Spin Excitations and Sum Rules in the Heisenberg Antiferromagnet

TL;DR

This paper discusses bounds on collective excitation energies in the Heisenberg antiferromagnet using sum rules, highlighting the limitations of the Feynman approximation and proposing bounds related to the order parameter.

Contribution

It introduces new bounds for excitation energies, compares them with Feynman approximation, and discusses their relation to classical spin wave theory and anisotropic models.

Findings

Feynman approximation overestimates spin velocity by about 30% in the $S=1/2$ square lattice.

A Goldstone-type bound depending on the order parameter is proportional to classical spin wave dispersion.
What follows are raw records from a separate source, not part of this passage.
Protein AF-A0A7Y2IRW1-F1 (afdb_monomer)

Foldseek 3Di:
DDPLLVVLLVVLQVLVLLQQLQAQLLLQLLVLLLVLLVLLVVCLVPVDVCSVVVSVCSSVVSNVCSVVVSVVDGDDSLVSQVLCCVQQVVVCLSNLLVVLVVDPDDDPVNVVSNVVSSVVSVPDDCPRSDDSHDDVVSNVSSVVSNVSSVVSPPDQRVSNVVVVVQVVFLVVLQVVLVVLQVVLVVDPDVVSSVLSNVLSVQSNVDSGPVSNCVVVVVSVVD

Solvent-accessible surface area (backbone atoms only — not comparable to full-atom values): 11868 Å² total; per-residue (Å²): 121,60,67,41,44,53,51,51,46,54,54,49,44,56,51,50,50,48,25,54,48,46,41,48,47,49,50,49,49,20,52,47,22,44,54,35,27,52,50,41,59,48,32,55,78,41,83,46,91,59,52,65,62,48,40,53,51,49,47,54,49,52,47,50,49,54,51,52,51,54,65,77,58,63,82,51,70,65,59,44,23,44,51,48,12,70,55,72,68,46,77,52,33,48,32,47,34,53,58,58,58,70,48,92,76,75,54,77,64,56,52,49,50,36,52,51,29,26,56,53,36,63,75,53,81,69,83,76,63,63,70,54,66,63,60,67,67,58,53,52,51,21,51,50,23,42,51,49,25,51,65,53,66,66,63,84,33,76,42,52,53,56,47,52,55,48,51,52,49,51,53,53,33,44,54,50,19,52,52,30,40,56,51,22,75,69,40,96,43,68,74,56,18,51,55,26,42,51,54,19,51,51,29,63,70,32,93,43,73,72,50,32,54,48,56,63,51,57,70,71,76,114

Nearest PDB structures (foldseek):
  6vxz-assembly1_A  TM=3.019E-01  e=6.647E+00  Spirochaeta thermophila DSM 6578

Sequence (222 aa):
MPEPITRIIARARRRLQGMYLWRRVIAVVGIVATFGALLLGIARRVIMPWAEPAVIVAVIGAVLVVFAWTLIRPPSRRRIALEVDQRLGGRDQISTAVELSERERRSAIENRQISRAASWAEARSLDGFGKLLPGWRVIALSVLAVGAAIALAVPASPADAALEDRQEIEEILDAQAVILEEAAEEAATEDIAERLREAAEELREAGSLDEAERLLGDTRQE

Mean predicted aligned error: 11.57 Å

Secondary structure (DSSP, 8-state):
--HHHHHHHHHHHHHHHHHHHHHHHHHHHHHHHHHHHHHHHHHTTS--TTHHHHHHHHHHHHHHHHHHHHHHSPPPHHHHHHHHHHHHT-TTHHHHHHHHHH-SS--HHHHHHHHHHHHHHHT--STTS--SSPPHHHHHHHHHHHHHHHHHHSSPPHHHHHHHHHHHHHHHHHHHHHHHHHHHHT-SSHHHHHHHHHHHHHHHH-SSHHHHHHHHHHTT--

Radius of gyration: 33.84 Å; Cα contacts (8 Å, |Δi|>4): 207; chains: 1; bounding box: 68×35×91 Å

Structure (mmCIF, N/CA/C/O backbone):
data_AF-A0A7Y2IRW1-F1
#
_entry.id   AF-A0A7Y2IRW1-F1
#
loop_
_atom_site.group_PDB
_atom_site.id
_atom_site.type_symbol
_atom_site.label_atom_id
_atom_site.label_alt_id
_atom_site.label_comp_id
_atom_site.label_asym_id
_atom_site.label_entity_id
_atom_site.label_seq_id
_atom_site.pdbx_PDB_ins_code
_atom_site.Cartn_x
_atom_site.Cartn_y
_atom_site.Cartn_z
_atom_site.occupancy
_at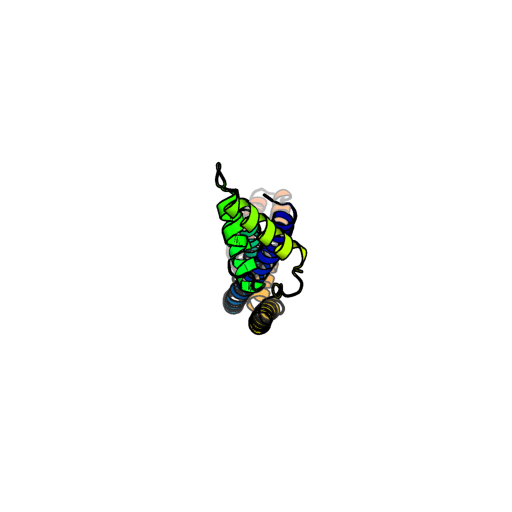om_site.B_iso_or_equiv
_atom_site.auth_seq_id
_atom_site.auth_comp_id
_atom_site.auth_asym_id
_atom_site.auth_atom_id
_atom_site.pdbx_PDB_model_num
ATOM 1 N N . MET A 1 1 ? 27.481 11.381 -21.314 1.00 82.19 1 MET A N 1
ATOM 2 C CA . MET A 1 1 ? 26.531 10.368 -21.831 1.00 82.19 1 MET A CA 1
ATOM 3 C C . MET A 1 1 ? 25.550 11.071 -22.768 1.00 82.19 1 MET A C 1
ATOM 5 O O . MET A 1 1 ? 25.191 12.194 -22.432 1.00 82.19 1 MET A O 1
ATOM 9 N N . PRO A 1 2 ? 25.155 10.488 -23.915 1.00 89.00 2 PRO A N 1
ATOM 10 C CA . PRO A 1 2 ? 24.257 11.139 -24.875 1.00 89.00 2 PRO A CA 1
ATOM 11 C C . PRO A 1 2 ? 22.868 11.430 -24.298 1.00 89.00 2 PRO A C 1
ATOM 13 O O . PRO A 1 2 ? 22.318 10.617 -23.551 1.00 89.00 2 PRO A O 1
ATOM 16 N N . GLU A 1 3 ? 22.286 12.560 -24.697 1.00 91.81 3 GLU A N 1
ATOM 17 C CA . GLU A 1 3 ? 20.975 13.025 -24.233 1.00 91.81 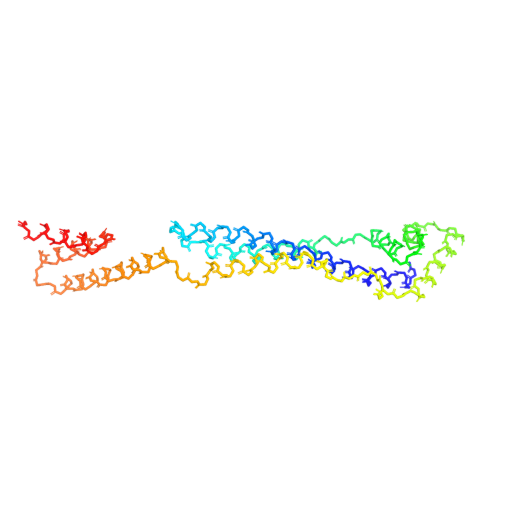3 GLU A CA 1
ATOM 18 C C . GLU A 1 3 ? 19.804 12.063 -24.538 1.00 91.81 3 GLU A C 1
ATOM 20 O O . GLU A 1 3 ? 18.942 11.888 -23.673 1.00 91.81 3 GLU A O 1
ATOM 25 N N . PRO A 1 4 ? 19.749 11.372 -25.698 1.00 91.94 4 PRO A N 1
ATOM 26 C CA . PRO A 1 4 ? 18.680 10.405 -25.962 1.00 91.94 4 PRO A CA 1
ATOM 27 C C . PRO A 1 4 ? 18.658 9.260 -24.942 1.00 91.94 4 PRO A C 1
ATOM 29 O O . PRO A 1 4 ? 17.596 8.849 -24.467 1.00 91.94 4 PRO A O 1
ATOM 32 N N . ILE A 1 5 ? 19.842 8.790 -24.531 1.00 90.38 5 ILE A N 1
ATOM 33 C CA . ILE A 1 5 ? 19.974 7.681 -23.584 1.00 90.38 5 ILE A CA 1
ATOM 34 C C . ILE A 1 5 ? 19.584 8.128 -22.166 1.00 90.38 5 ILE A C 1
ATOM 36 O O . ILE A 1 5 ? 18.892 7.408 -21.444 1.00 90.38 5 ILE A O 1
ATOM 40 N N . THR A 1 6 ? 19.965 9.339 -21.748 1.00 92.31 6 THR A N 1
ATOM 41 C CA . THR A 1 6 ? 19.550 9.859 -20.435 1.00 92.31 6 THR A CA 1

Rigorous bounds for anisotropic Heisenberg models are established.

Abstract

Various bounds for the energy of collective excitations in the Heisenberg antiferromagnet are presented and discussed using the formalism of sum rules. We show that the Feynman approximation significantly overestimates (by about 30\% in the $S={1\over2}$ square lattice) the spin velocity due to the non negligible contribution of multi magnons to the energy weighted sum rule. We also discuss a different, Goldstone type bound depending explicitly on the order parameter (staggered magnetization). This bound is shown to be proportional to the dispersion of classical spin wave theory with a q-independent normalization factor. Rigorous bounds for the excitation energies in the anisotropic Heisenberg model are also presented.